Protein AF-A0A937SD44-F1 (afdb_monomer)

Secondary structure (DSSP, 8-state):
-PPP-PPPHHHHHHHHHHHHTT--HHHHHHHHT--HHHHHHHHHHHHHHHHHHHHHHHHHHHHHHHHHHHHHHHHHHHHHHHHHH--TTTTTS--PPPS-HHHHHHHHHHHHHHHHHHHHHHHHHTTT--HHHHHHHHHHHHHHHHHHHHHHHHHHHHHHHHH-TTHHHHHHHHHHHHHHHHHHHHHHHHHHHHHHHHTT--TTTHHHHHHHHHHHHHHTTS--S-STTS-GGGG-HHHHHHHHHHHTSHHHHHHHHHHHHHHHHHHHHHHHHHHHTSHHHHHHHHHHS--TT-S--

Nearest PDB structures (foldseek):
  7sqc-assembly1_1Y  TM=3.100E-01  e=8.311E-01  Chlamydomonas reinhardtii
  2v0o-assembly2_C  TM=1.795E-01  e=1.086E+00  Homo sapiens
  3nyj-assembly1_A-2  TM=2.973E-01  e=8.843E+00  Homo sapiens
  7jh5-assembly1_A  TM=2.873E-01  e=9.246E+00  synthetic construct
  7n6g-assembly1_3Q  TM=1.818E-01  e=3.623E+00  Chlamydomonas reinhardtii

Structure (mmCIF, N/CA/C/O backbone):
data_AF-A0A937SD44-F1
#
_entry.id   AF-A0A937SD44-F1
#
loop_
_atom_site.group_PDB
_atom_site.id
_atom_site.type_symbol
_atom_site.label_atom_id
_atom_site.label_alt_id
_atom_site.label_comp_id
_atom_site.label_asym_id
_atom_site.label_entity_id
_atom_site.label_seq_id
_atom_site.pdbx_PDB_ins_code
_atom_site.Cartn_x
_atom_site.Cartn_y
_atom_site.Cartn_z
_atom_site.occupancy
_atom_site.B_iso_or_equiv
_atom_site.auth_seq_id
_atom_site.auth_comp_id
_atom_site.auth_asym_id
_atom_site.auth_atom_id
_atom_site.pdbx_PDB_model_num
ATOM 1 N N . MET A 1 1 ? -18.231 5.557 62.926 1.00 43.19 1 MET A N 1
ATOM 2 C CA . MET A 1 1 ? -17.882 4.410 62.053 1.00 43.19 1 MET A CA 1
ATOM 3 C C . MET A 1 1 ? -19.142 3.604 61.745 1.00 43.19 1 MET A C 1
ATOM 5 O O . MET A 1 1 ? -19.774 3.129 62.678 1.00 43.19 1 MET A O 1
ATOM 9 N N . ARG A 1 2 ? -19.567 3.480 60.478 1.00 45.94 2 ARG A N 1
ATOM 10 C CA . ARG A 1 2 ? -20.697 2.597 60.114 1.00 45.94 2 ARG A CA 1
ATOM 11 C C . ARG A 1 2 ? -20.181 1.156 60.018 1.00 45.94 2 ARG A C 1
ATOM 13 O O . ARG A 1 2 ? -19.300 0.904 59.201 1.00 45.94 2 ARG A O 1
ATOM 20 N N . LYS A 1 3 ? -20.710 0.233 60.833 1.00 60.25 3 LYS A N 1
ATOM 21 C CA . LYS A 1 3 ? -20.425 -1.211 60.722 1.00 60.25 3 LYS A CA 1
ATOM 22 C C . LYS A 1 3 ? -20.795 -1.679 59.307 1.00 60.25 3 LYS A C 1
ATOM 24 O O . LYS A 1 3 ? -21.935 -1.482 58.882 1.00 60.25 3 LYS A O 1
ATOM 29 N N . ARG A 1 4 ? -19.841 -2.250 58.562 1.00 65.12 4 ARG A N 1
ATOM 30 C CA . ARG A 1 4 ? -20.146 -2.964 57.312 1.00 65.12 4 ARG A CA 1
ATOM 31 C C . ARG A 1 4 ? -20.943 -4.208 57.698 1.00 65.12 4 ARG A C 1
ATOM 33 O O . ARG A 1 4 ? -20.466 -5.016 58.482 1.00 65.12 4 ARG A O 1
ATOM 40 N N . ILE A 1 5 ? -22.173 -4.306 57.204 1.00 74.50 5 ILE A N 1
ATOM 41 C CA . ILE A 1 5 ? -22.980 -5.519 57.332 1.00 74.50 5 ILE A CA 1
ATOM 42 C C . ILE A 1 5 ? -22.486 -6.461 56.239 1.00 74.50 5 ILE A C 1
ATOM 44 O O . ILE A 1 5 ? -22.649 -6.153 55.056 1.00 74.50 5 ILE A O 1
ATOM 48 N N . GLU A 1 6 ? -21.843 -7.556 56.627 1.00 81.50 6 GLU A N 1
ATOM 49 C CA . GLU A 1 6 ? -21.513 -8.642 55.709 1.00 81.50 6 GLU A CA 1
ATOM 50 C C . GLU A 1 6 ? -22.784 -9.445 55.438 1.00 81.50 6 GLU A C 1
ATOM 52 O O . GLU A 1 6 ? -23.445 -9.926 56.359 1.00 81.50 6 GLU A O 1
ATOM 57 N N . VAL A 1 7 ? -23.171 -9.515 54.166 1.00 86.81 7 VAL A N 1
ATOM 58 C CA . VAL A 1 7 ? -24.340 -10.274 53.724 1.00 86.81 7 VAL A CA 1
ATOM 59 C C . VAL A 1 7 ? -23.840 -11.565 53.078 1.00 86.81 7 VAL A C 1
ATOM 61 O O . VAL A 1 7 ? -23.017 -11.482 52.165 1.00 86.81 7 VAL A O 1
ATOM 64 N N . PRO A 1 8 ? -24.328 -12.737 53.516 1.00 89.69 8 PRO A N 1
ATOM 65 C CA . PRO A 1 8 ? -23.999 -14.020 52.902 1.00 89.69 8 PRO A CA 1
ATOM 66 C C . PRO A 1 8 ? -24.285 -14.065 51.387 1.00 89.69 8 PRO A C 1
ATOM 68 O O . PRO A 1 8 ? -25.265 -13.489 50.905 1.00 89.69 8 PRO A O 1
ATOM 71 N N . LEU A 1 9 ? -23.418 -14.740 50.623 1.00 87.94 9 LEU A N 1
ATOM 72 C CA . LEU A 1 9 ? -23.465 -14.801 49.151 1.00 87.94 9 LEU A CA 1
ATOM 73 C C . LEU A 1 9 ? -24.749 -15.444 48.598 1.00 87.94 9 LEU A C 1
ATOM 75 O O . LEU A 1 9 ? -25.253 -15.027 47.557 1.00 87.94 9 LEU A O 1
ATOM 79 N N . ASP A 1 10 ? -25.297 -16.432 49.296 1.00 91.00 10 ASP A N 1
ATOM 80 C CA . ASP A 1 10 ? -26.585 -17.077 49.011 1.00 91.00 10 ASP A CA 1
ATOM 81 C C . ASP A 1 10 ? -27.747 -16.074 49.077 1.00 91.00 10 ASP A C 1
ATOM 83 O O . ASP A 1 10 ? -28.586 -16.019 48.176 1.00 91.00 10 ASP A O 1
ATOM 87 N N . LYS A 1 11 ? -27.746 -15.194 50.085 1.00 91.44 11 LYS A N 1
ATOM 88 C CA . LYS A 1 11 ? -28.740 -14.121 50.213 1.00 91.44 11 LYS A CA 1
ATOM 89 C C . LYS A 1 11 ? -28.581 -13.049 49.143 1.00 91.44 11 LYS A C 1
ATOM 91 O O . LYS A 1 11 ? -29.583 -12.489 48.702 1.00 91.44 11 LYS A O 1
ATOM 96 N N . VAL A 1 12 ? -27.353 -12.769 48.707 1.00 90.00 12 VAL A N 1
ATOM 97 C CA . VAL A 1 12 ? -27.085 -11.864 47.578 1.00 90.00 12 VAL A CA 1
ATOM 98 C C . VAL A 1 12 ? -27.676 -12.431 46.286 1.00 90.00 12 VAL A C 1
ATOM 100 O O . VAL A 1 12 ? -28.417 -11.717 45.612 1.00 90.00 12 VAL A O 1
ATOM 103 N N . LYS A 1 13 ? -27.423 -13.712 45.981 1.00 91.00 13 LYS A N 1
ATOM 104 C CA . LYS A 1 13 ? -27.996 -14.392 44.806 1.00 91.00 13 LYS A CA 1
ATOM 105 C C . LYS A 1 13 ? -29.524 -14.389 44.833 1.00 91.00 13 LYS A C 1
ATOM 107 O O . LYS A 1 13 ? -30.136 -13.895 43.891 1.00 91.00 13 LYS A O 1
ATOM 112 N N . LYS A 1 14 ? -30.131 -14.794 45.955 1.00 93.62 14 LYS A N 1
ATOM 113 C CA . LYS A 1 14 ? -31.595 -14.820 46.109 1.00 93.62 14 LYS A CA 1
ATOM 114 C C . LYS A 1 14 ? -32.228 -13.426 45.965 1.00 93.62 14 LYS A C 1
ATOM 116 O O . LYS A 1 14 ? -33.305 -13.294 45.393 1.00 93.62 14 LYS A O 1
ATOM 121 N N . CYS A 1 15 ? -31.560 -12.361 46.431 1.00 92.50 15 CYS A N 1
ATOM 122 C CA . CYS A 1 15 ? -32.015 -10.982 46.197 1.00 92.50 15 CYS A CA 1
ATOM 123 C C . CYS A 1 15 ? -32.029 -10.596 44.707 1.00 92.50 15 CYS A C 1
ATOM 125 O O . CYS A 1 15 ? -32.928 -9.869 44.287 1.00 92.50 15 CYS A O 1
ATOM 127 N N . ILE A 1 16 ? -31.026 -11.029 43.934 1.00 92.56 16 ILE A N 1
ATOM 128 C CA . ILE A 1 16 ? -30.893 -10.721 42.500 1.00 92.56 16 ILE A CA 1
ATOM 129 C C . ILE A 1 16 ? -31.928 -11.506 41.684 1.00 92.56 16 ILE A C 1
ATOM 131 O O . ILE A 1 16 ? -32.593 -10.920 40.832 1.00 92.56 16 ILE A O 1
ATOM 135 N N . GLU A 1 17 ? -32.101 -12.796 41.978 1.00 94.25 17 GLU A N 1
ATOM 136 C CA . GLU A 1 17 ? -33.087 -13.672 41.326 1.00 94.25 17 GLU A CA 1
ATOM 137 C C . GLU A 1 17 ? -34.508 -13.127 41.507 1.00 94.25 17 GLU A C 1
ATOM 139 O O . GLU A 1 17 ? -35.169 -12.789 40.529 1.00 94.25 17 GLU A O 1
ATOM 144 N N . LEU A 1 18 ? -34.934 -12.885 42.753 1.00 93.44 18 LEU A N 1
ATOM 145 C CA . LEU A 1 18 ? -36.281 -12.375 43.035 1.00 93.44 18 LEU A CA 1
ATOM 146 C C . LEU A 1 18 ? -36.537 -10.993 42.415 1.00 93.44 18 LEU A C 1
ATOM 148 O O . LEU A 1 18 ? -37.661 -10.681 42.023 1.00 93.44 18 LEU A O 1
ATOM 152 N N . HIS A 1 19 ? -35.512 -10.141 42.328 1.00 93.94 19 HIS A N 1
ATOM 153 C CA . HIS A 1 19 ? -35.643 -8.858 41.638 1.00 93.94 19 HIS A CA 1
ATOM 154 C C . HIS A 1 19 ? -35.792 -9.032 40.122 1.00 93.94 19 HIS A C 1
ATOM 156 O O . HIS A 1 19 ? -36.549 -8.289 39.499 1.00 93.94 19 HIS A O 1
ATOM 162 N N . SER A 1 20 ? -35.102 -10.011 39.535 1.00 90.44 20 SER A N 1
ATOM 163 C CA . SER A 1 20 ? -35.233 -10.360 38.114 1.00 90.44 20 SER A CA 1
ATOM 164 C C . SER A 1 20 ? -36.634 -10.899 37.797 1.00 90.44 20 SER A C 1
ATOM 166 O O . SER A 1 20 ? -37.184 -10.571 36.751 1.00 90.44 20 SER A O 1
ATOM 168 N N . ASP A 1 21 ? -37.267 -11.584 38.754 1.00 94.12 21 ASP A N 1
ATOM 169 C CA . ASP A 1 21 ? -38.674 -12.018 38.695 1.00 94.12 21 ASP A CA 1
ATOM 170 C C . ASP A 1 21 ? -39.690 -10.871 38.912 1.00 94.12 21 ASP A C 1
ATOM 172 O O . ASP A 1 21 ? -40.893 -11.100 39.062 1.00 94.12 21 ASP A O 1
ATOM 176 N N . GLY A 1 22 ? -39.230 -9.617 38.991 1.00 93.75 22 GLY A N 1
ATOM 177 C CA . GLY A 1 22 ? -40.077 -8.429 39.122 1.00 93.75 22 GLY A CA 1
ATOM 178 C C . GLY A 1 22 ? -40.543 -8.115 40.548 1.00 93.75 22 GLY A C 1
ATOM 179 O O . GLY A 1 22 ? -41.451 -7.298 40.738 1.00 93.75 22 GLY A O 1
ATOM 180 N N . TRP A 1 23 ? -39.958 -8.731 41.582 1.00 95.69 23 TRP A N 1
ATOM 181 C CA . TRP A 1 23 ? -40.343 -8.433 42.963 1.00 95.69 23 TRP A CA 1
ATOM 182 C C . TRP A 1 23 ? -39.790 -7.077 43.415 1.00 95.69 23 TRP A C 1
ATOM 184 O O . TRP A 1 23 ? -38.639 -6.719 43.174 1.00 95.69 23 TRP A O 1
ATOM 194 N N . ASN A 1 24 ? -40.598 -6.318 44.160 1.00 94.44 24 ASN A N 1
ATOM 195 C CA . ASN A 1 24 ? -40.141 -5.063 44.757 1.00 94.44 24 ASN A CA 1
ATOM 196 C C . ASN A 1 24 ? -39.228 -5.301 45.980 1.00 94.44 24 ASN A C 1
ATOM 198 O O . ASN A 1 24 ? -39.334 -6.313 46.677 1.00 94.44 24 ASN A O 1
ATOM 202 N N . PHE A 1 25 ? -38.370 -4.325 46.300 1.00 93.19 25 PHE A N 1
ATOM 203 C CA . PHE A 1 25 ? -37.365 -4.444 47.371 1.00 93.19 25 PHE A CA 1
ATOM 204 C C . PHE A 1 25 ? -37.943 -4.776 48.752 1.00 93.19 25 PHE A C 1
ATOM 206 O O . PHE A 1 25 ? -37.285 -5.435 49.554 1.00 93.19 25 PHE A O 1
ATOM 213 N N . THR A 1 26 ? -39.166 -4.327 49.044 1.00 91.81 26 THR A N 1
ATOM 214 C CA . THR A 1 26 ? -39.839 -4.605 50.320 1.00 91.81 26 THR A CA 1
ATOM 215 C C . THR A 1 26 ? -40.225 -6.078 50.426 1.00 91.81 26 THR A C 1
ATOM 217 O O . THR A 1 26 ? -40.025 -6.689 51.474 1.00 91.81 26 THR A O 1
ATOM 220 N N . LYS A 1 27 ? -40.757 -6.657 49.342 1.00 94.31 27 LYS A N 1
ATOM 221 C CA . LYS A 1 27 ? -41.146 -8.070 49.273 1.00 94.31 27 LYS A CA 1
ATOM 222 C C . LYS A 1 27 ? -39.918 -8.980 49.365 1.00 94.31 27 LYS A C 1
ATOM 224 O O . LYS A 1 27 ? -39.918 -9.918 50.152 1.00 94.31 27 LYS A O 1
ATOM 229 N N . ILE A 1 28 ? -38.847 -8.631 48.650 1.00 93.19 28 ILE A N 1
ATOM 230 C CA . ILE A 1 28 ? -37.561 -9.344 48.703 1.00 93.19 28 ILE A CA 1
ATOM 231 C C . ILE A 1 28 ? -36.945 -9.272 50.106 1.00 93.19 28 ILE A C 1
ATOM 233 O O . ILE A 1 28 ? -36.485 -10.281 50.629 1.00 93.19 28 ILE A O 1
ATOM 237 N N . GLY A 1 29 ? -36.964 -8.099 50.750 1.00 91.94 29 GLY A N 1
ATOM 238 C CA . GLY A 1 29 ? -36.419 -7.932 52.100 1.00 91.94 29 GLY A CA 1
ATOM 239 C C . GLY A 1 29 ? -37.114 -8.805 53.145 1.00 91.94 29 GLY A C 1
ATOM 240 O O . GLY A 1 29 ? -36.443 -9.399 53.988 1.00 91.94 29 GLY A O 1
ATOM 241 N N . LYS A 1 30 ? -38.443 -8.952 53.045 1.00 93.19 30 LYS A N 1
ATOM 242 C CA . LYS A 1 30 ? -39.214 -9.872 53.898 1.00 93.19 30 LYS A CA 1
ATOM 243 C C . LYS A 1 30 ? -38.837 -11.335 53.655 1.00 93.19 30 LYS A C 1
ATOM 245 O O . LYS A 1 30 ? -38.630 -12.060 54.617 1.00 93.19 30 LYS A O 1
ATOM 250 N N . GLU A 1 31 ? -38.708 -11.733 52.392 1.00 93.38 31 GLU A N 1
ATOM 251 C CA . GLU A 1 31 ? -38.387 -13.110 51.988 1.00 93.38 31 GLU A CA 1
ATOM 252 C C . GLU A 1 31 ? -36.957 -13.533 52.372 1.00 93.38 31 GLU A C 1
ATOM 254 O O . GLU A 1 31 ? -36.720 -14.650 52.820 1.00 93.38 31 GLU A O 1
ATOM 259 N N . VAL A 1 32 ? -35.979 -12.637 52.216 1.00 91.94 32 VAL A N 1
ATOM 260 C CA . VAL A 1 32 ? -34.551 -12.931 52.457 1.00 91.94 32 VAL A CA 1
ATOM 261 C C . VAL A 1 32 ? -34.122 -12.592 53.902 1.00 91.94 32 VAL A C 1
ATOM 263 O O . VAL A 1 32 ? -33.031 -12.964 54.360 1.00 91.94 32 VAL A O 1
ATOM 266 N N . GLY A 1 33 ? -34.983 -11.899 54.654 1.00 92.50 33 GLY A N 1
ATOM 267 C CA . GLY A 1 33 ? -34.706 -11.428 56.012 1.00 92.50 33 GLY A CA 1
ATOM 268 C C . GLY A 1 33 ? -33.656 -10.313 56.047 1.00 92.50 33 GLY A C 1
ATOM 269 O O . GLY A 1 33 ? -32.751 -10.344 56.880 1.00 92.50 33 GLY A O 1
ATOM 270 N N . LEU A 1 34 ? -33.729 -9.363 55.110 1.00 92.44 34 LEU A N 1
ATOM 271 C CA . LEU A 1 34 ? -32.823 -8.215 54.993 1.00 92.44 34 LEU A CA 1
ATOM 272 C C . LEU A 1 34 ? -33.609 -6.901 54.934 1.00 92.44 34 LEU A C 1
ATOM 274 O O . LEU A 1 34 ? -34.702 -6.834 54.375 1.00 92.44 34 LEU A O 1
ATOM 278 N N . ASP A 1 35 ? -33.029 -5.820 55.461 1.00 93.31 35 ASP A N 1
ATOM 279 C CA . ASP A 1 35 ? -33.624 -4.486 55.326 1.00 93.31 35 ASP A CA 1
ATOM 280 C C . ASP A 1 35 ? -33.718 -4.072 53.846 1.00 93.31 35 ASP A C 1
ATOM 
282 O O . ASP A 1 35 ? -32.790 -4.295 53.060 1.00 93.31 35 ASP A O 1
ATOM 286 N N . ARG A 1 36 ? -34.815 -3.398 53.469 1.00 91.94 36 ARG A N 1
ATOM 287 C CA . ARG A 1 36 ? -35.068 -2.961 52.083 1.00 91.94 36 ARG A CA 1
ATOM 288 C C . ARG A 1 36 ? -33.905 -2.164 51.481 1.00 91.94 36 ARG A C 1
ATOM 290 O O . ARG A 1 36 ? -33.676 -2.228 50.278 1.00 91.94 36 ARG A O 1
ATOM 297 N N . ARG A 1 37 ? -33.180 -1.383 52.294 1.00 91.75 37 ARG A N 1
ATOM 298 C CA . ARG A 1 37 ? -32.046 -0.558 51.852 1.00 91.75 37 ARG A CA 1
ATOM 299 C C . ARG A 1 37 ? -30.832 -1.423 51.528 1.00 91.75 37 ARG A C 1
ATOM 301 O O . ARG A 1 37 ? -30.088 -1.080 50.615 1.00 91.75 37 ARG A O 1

========

### Requirement
Extract exactly and only the lines above from the line containing "Nearest PDB structures" through the line containing "ATOM 29 N N", both end lines included.

### Solution to this task
Nearest PDB structures (foldseek):
  7sqc-assembly1_1Y  TM=3.100E-01  e=8.311E-01  Chlamydomonas reinhardtii
  2v0o-assembly2_C  TM=1.795E-01  e=1.086E+00  Homo sapiens
  3nyj-assembly1_A-2  TM=2.973E-01  e=8.843E+00  Homo sapiens
  7jh5-assembly1_A  TM=2.873E-01  e=9.246E+00  synthetic construct
  7n6g-assembly1_3Q  TM=1.818E-01  e=3.623E+00  Chlamydomonas reinhardtii

Structure (mmCIF, N/CA/C/O backbone):
data_AF-A0A937SD44-F1
#
_entry.id   AF-A0A937SD44-F1
#
loop_
_atom_site.group_PDB
_atom_site.id
_atom_site.type_symbol
_atom_site.label_atom_id
_atom_site.label_alt_id
_atom_site.label_comp_id
_atom_site.label_asym_id
_atom_site.label_entity_id
_atom_site.label_seq_id
_atom_site.pdbx_PDB_ins_code
_atom_site.Cartn_x
_atom_site.Cartn_y
_atom_site.Cartn_z
_atom_site.occupancy
_atom_site.B_iso_or_equiv
_atom_site.auth_seq_id
_atom_site.auth_comp_id
_atom_site.auth_asym_id
_atom_site.auth_atom_id
_atom_site.pdbx_PDB_model_num
ATOM 1 N N . MET A 1 1 ? -18.231 5.557 62.926 1.00 43.19 1 MET A N 1
ATOM 2 C CA . MET A 1 1 ? -17.882 4.410 62.053 1.00 43.19 1 MET A CA 1
ATOM 3 C C . MET A 1 1 ? -19.142 3.604 61.745 1.00 43.19 1 MET A C 1
ATOM 5 O O . MET A 1 1 ? -19.774 3.129 62.678 1.00 43.19 1 MET A O 1
ATOM 9 N N . ARG A 1 2 ? -19.567 3.480 60.478 1.00 45.94 2 ARG A N 1
ATOM 10 C CA . ARG A 1 2 ? -20.697 2.597 60.114 1.00 45.94 2 ARG A CA 1
ATOM 11 C C . ARG A 1 2 ? -20.181 1.156 60.018 1.00 45.94 2 ARG A C 1
ATOM 13 O O . ARG A 1 2 ? -19.300 0.904 59.201 1.00 45.94 2 ARG A O 1
ATOM 20 N N . LYS A 1 3 ? -20.710 0.233 60.833 1.00 60.25 3 LYS A N 1
ATOM 21 C CA . LYS A 1 3 ? -20.425 -1.211 60.722 1.00 60.25 3 LYS A CA 1
ATOM 22 C C . LYS A 1 3 ? -20.795 -1.679 59.307 1.00 60.25 3 LYS A C 1
ATOM 24 O O . LYS A 1 3 ? -21.935 -1.482 58.882 1.00 60.25 3 LYS A O 1
ATOM 29 N N . ARG A 1 4 ? -19.841 -2.250 58.562 1.00 65.12 4 ARG A N 1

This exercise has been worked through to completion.